§ **MATERIAL FOR THIS EXERCISE**:
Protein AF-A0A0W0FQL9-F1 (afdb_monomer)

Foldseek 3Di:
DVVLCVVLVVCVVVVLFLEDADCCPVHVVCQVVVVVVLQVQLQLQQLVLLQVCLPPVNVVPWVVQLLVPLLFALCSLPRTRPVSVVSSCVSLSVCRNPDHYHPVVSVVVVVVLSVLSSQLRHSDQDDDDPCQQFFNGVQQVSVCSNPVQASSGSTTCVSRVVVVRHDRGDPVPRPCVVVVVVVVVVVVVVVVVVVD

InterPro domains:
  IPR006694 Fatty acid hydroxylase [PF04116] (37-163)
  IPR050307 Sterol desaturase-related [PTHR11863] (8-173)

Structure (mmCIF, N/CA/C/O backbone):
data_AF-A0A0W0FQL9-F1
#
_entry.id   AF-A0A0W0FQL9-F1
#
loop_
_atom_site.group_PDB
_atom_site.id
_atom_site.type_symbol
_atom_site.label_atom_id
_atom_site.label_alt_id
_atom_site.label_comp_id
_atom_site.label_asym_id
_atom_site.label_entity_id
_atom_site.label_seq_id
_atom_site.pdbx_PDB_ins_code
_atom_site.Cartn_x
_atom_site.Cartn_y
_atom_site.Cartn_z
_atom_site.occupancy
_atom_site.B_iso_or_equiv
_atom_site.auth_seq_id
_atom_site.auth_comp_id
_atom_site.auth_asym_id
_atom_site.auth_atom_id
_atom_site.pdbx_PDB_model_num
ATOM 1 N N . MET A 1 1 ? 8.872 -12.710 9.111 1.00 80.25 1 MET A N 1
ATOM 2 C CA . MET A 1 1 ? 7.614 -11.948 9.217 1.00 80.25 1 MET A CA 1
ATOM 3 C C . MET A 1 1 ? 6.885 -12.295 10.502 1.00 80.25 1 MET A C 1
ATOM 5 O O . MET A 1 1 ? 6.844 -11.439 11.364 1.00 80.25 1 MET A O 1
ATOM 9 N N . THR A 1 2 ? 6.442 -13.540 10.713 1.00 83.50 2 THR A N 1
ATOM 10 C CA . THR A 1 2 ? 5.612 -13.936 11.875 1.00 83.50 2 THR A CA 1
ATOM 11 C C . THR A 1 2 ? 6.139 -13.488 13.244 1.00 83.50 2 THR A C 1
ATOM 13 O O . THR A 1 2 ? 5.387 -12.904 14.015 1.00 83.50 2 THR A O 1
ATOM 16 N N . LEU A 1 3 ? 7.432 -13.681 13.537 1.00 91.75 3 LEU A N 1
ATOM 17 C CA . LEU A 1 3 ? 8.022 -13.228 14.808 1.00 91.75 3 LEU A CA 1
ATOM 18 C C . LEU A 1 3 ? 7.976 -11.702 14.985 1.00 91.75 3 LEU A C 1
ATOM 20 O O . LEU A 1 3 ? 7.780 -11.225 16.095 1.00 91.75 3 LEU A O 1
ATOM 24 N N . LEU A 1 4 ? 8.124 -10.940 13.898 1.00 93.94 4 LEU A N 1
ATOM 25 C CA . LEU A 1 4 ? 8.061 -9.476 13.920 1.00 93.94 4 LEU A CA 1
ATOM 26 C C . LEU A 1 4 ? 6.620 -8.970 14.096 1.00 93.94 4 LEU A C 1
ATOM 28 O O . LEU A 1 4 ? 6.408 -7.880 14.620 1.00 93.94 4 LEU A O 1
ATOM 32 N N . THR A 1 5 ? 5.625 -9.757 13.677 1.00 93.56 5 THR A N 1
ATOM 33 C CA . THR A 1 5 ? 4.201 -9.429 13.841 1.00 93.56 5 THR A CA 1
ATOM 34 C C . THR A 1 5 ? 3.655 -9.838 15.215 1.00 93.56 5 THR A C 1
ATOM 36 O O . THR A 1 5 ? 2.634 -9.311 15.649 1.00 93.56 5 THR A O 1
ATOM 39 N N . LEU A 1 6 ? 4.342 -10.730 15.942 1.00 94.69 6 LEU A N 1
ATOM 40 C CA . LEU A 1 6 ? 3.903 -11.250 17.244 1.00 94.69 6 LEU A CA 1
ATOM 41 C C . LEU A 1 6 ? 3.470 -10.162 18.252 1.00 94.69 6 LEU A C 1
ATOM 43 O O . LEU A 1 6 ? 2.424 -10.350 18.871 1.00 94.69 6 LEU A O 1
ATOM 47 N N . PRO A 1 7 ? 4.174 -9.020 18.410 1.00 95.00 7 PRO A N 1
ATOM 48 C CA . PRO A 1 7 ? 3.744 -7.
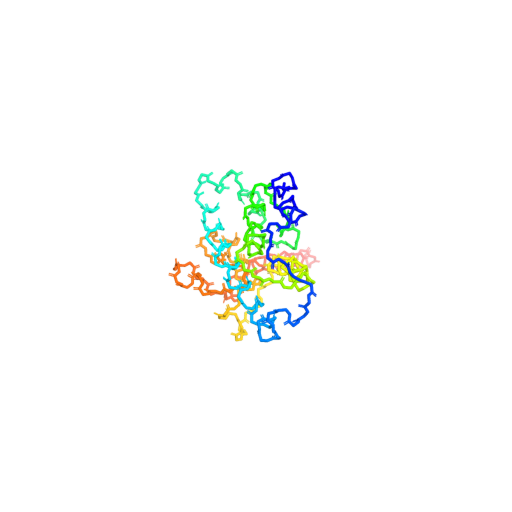979 19.346 1.00 95.00 7 PRO A CA 1
ATOM 49 C C . PRO A 1 7 ? 2.365 -7.386 19.021 1.00 95.00 7 PRO A C 1
ATOM 51 O O . PRO A 1 7 ? 1.617 -7.053 19.937 1.00 95.00 7 PRO A O 1
ATOM 54 N N . PHE A 1 8 ? 2.000 -7.290 17.737 1.00 94.62 8 PHE A N 1
ATOM 55 C CA . PHE A 1 8 ? 0.685 -6.792 17.322 1.00 94.62 8 PHE A CA 1
ATOM 56 C C . PHE A 1 8 ? -0.419 -7.785 17.684 1.00 94.62 8 PHE A C 1
ATOM 58 O O . PHE A 1 8 ? -1.420 -7.386 18.274 1.00 94.62 8 PHE A O 1
ATOM 65 N N . PHE A 1 9 ? -0.205 -9.078 17.413 1.00 92.75 9 PHE A N 1
ATOM 66 C CA . PHE A 1 9 ? -1.142 -10.133 17.810 1.00 92.75 9 PHE A CA 1
ATOM 67 C C . PHE A 1 9 ? -1.298 -10.217 19.327 1.00 92.75 9 PHE A C 1
ATOM 69 O O . PHE A 1 9 ? -2.412 -10.330 19.830 1.00 92.75 9 PHE A O 1
ATOM 76 N N . GLN A 1 10 ? -0.192 -10.109 20.065 1.00 96.12 10 GLN A N 1
ATOM 77 C CA . GLN A 1 10 ? -0.232 -10.068 21.522 1.00 96.12 10 GLN A CA 1
ATOM 78 C C . GLN A 1 10 ? -1.055 -8.871 22.012 1.00 96.12 10 GLN A C 1
ATOM 80 O O . GLN A 1 10 ? -1.910 -9.040 22.877 1.00 96.12 10 GLN A O 1
ATOM 85 N N . GLY A 1 11 ? -0.844 -7.681 21.442 1.00 96.50 11 GLY A N 1
ATOM 86 C CA . GLY A 1 11 ? -1.629 -6.494 21.778 1.00 96.50 11 GLY A CA 1
ATOM 87 C C . GLY A 1 11 ? -3.120 -6.657 21.474 1.00 96.50 11 GLY A C 1
ATOM 88 O O . GLY A 1 11 ? -3.955 -6.237 22.271 1.00 96.50 11 GLY A O 1
ATOM 89 N N . GLU A 1 12 ? -3.468 -7.319 20.371 1.00 93.31 12 GLU A N 1
ATOM 90 C CA . GLU A 1 12 ? -4.858 -7.645 20.042 1.00 93.31 12 GLU A CA 1
ATOM 91 C C . GLU A 1 12 ? -5.488 -8.584 21.081 1.00 93.31 12 GLU A C 1
ATOM 93 O O . GLU A 1 12 ? -6.560 -8.281 21.606 1.00 93.31 12 GLU A O 1
ATOM 98 N N . VAL A 1 13 ? -4.800 -9.671 21.450 1.00 94.38 13 VAL A N 1
ATOM 99 C CA . VAL A 1 13 ? -5.263 -10.627 22.476 1.00 94.38 13 VAL A CA 1
ATOM 100 C C . VAL A 1 13 ? -5.392 -9.964 23.850 1.00 94.38 13 VAL A C 1
ATOM 102 O O . VAL A 1 13 ? -6.309 -10.278 24.606 1.00 94.38 13 VAL A O 1
ATOM 105 N N . MET A 1 14 ? -4.504 -9.022 24.170 1.00 96.62 14 MET A N 1
ATOM 106 C CA . MET A 1 14 ? -4.543 -8.247 25.415 1.00 96.62 14 MET A CA 1
ATOM 107 C C . MET A 1 14 ? -5.599 -7.130 25.413 1.00 96.62 14 MET A C 1
ATOM 109 O O . MET A 1 14 ? -5.734 -6.429 26.416 1.00 96.62 14 MET A O 1
ATOM 113 N N . GLY A 1 15 ? -6.343 -6.944 24.317 1.00 95.38 15 GLY A N 1
ATOM 114 C CA . GLY A 1 15 ? -7.392 -5.929 24.213 1.00 95.38 15 GLY A CA 1
ATOM 115 C C . GLY A 1 15 ? -6.868 -4.497 24.075 1.00 95.38 15 GLY A C 1
ATOM 116 O O . GLY A 1 15 ? -7.555 -3.553 24.452 1.00 95.38 15 GLY A O 1
ATOM 1
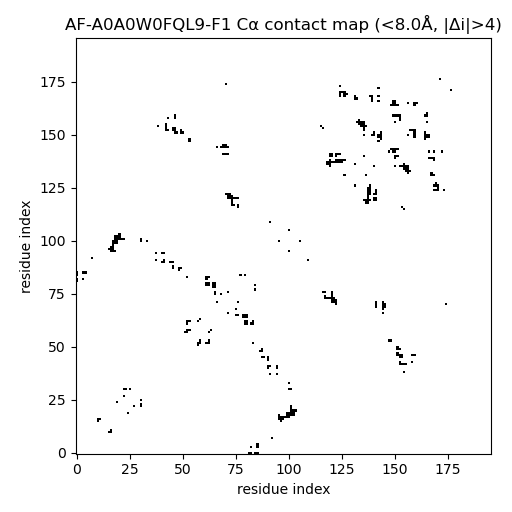17 N N . TRP A 1 16 ? -5.646 -4.311 23.567 1.00 97.50 16 TRP A N 1
ATOM 118 C CA . TRP A 1 16 ? -5.064 -2.982 23.325 1.00 97.50 16 TRP A CA 1
ATOM 119 C C . TRP A 1 16 ? -5.551 -2.337 22.025 1.00 97.50 16 TRP A C 1
ATOM 121 O O . TRP A 1 16 ? -5.363 -1.137 21.819 1.00 97.50 16 TRP A O 1
ATOM 131 N N . THR A 1 17 ? -6.156 -3.122 21.135 1.00 97.94 17 THR A N 1
ATOM 132 C CA . THR A 1 17 ? -6.759 -2.617 19.903 1.00 97.94 17 THR A CA 1
ATOM 133 C C . THR A 1 17 ? -8.153 -2.053 20.167 1.00 97.94 17 THR A C 1
ATOM 135 O O . THR A 1 17 ? -8.801 -2.328 21.173 1.00 97.94 17 THR A O 1
ATOM 138 N N . LYS A 1 18 ? -8.641 -1.256 19.222 1.00 97.88 18 LYS A N 1
ATOM 139 C CA . LYS A 1 18 ? -9.990 -0.686 19.182 1.00 97.88 18 LYS A CA 1
ATOM 140 C C . LYS A 1 18 ? -10.936 -1.536 18.325 1.00 97.88 18 LYS A C 1
ATOM 142 O O . LYS A 1 18 ? -11.880 -1.014 17.729 1.00 97.88 18 LYS A O 1
ATOM 147 N N . LEU A 1 19 ? -10.663 -2.837 18.216 1.00 97.69 19 LEU A N 1
ATOM 148 C CA . LEU A 1 19 ? -11.566 -3.761 17.543 1.00 97.69 19 LEU A CA 1
ATOM 149 C C . LEU A 1 19 ? -12.850 -3.921 18.356 1.00 97.69 19 LEU A C 1
ATOM 151 O O . LEU A 1 19 ? -12.804 -4.070 19.575 1.00 97.69 19 LEU A O 1
ATOM 155 N N . TYR A 1 20 ? -13.988 -3.912 17.670 1.00 97.44 20 TYR A N 1
ATOM 156 C CA . TYR A 1 20 ? -15.300 -4.104 18.285 1.00 97.44 20 TYR A CA 1
ATOM 157 C C . TYR A 1 20 ? -16.134 -5.130 17.509 1.00 97.44 20 TYR A C 1
ATOM 159 O O . TYR A 1 20 ? -15.904 -5.356 16.319 1.00 97.44 20 TYR A O 1
ATOM 167 N N . ASP A 1 21 ? -17.104 -5.746 18.188 1.00 96.81 21 ASP A N 1
ATOM 168 C CA . ASP A 1 21 ? -17.905 -6.852 17.641 1.00 96.81 21 ASP A CA 1
ATOM 169 C C . ASP A 1 21 ? -19.334 -6.446 17.230 1.00 96.81 21 ASP A C 1
ATOM 171 O O . ASP A 1 21 ? -19.917 -7.069 16.350 1.00 96.81 21 ASP A O 1
ATOM 175 N N . GLY A 1 22 ? -19.926 -5.413 17.837 1.00 96.50 22 GLY A N 1
ATOM 176 C CA . GLY A 1 22 ? -21.283 -4.977 17.487 1.00 96.50 22 GLY A CA 1
ATOM 177 C C . GLY A 1 22 ? -21.305 -4.124 16.217 1.00 96.50 22 GLY A C 1
ATOM 178 O O . GLY A 1 22 ? -20.577 -3.141 16.118 1.00 96.50 22 GLY A O 1
ATOM 179 N N . LEU A 1 23 ? -22.171 -4.447 15.252 1.00 93.75 23 LEU A N 1
ATOM 180 C CA . LEU A 1 23 ? -22.273 -
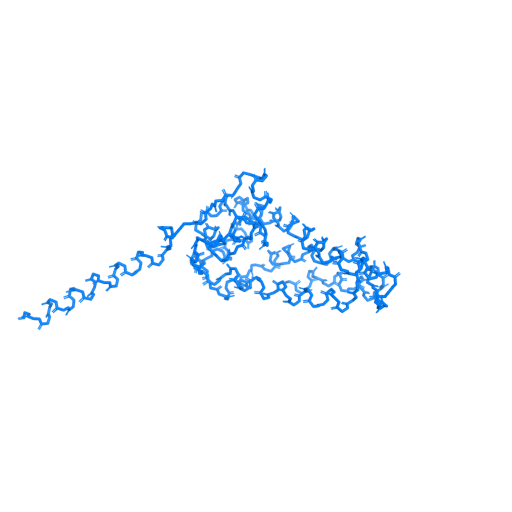3.699 13.987 1.00 93.75 23 LEU A CA 1
ATOM 181 C C . LEU A 1 23 ? -22.675 -2.227 14.178 1.00 93.75 23 LEU A C 1
ATOM 183 O O . LEU A 1 23 ? -22.299 -1.371 13.379 1.00 93.75 23 LEU A O 1
ATOM 187 N N . ASP A 1 24 ? -23.418 -1.927 15.239 1.00 93.06 24 ASP A N 1
ATOM 188 C CA . ASP A 1 24 ? -23.936 -0.604 15.574 1.00 93.06 24 ASP A CA 1
ATOM 189 C C . ASP A 1 24 ? -23.158 0.094 16.703 1.00 93.06 24 ASP A C 1
ATOM 191 O O . ASP A 1 24 ? -23.487 1.231 17.036 1.00 93.06 24 ASP A O 1
ATOM 195 N N . THR A 1 25 ? -22.085 -0.509 17.238 1.00 96.50 25 THR A N 1
ATOM 196 C CA . THR A 1 25 ? -21.311 0.047 18.373 1.00 96.50 25 THR A CA 1
ATOM 197 C C . THR A 1 25 ? -20.814 1.475 18.116 1.00 96.50 25 THR A C 1
ATOM 199 O O . THR A 1 25 ? -20.799 2.301 19.024 1.00 96.50 25 THR A O 1
ATOM 202 N N . TYR A 1 26 ? -20.449 1.780 16.869 1.00 96.00 26 TYR A N 1
ATOM 203 C CA . TYR A 1 26 ? -20.080 3.127 16.408 1.00 96.00 26 TYR A CA 1
ATOM 204 C C . TYR A 1 26 ? -21.045 3.665 15.332 1.00 96.00 26 TYR A C 1
ATOM 206 O O . TYR A 1 26 ? -20.778 4.682 14.692 1.00 96.00 26 TYR A O 1
ATOM 214 N N . GLY A 1 27 ? -22.177 2.982 15.134 1.00 96.50 27 GLY A N 1
ATOM 215 C CA . GLY A 1 27 ? -23.163 3.258 14.095 1.00 96.50 27 GLY A CA 1
ATOM 216 C C . GLY A 1 27 ? -22.762 2.771 12.697 1.00 96.50 27 GLY A C 1
ATOM 217 O O . GLY A 1 27 ? -21.590 2.728 12.319 1.00 96.50 27 GLY A O 1
ATOM 218 N N . TYR A 1 28 ? -23.772 2.462 11.880 1.00 97.19 28 TYR A N 1
ATOM 219 C CA . TYR A 1 28 ? -23.584 1.972 10.508 1.00 97.19 28 TYR A CA 1
ATOM 220 C C . TYR A 1 28 ? -22.852 2.966 9.598 1.00 97.19 28 TYR A C 1
ATOM 222 O O . TYR A 1 28 ? -22.119 2.558 8.699 1.00 97.19 28 TYR A O 1
ATOM 230 N N . THR A 1 29 ? -22.995 4.270 9.852 1.00 97.38 29 THR A N 1
ATOM 231 C CA . THR A 1 29 ? -22.251 5.303 9.123 1.00 97.38 29 THR A CA 1
ATOM 232 C C . THR A 1 29 ? -20.747 5.122 9.304 1.00 97.38 29 THR A C 1
ATOM 234 O O . THR A 1 29 ? -20.014 5.118 8.319 1.00 97.38 29 THR A O 1
ATOM 237 N N . TRP A 1 30 ? -20.278 4.918 10.541 1.00 97.81 30 TRP A N 1
ATOM 238 C CA . TRP A 1 30 ? -18.863 4.650 10.786 1.00 97.81 30 TRP A CA 1
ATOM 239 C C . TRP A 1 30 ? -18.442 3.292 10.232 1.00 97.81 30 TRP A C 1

§ **EXERCISE GOAL**:
Beginning at the opening line of the data, transcribe each line exactly until you reach the line with "ATOM 10 C CA", which you also include, and go no further.

§ **RESPONSE FOR THIS EXERCISE**:
Protein AF-A0A0W0FQL9-F1 (afdb_monomer)

Foldseek 3Di:
DVVLCVVLVVCVVVVLFLEDADCCPVHVVCQVVVVVVLQVQLQLQQLVLLQVCLPPVNVVPWVVQLLVPLLFALCSLPRTRPVSVVSSCVSLSVCRNPDHYHPVVSVVVVVVLSVLSSQLRHSDQDDDDPCQQFFNGVQQVSVCSNPVQASSGSTTCVSRVVVVRHDRGDPVPRPCVVVVVVVVVVVVVVVVVVVD

InterPro domains:
  IPR006694 Fatty acid hydroxylase [PF04116] (37-163)
  IPR050307 Sterol desaturase-related [PTHR11863] (8-173)

Structure (mmCIF, N/CA/C/O backbone):
data_AF-A0A0W0FQL9-F1
#
_entry.id   AF-A0A0W0FQL9-F1
#
loop_
_atom_site.group_PDB
_atom_site.id
_atom_site.type_symbol
_atom_site.label_atom_id
_atom_site.label_alt_id
_atom_site.label_comp_id
_atom_site.label_asym_id
_atom_site.label_entity_id
_atom_site.label_seq_id
_atom_site.pdbx_PDB_ins_code
_atom_site.Cartn_x
_atom_site.Cartn_y
_atom_site.Cartn_z
_atom_site.occupancy
_atom_site.B_iso_or_equiv
_atom_site.auth_seq_id
_atom_site.auth_comp_id
_atom_site.auth_asym_id
_atom_site.auth_atom_id
_atom_site.pdbx_PDB_model_num
ATOM 1 N N . MET A 1 1 ? 8.872 -12.710 9.111 1.00 80.25 1 MET A N 1
ATOM 2 C CA . MET A 1 1 ? 7.614 -11.948 9.217 1.00 80.25 1 MET A CA 1
ATOM 3 C C . MET A 1 1 ? 6.885 -12.295 10.502 1.00 80.25 1 MET A C 1
ATOM 5 O O . MET A 1 1 ? 6.844 -11.439 11.364 1.00 80.25 1 MET A O 1
ATOM 9 N N . THR A 1 2 ? 6.442 -13.540 10.713 1.00 83.50 2 THR A N 1
ATOM 10 C CA . THR A 1 2 ? 5.612 -13.936 11.875 1.00 83.50 2 THR A CA 1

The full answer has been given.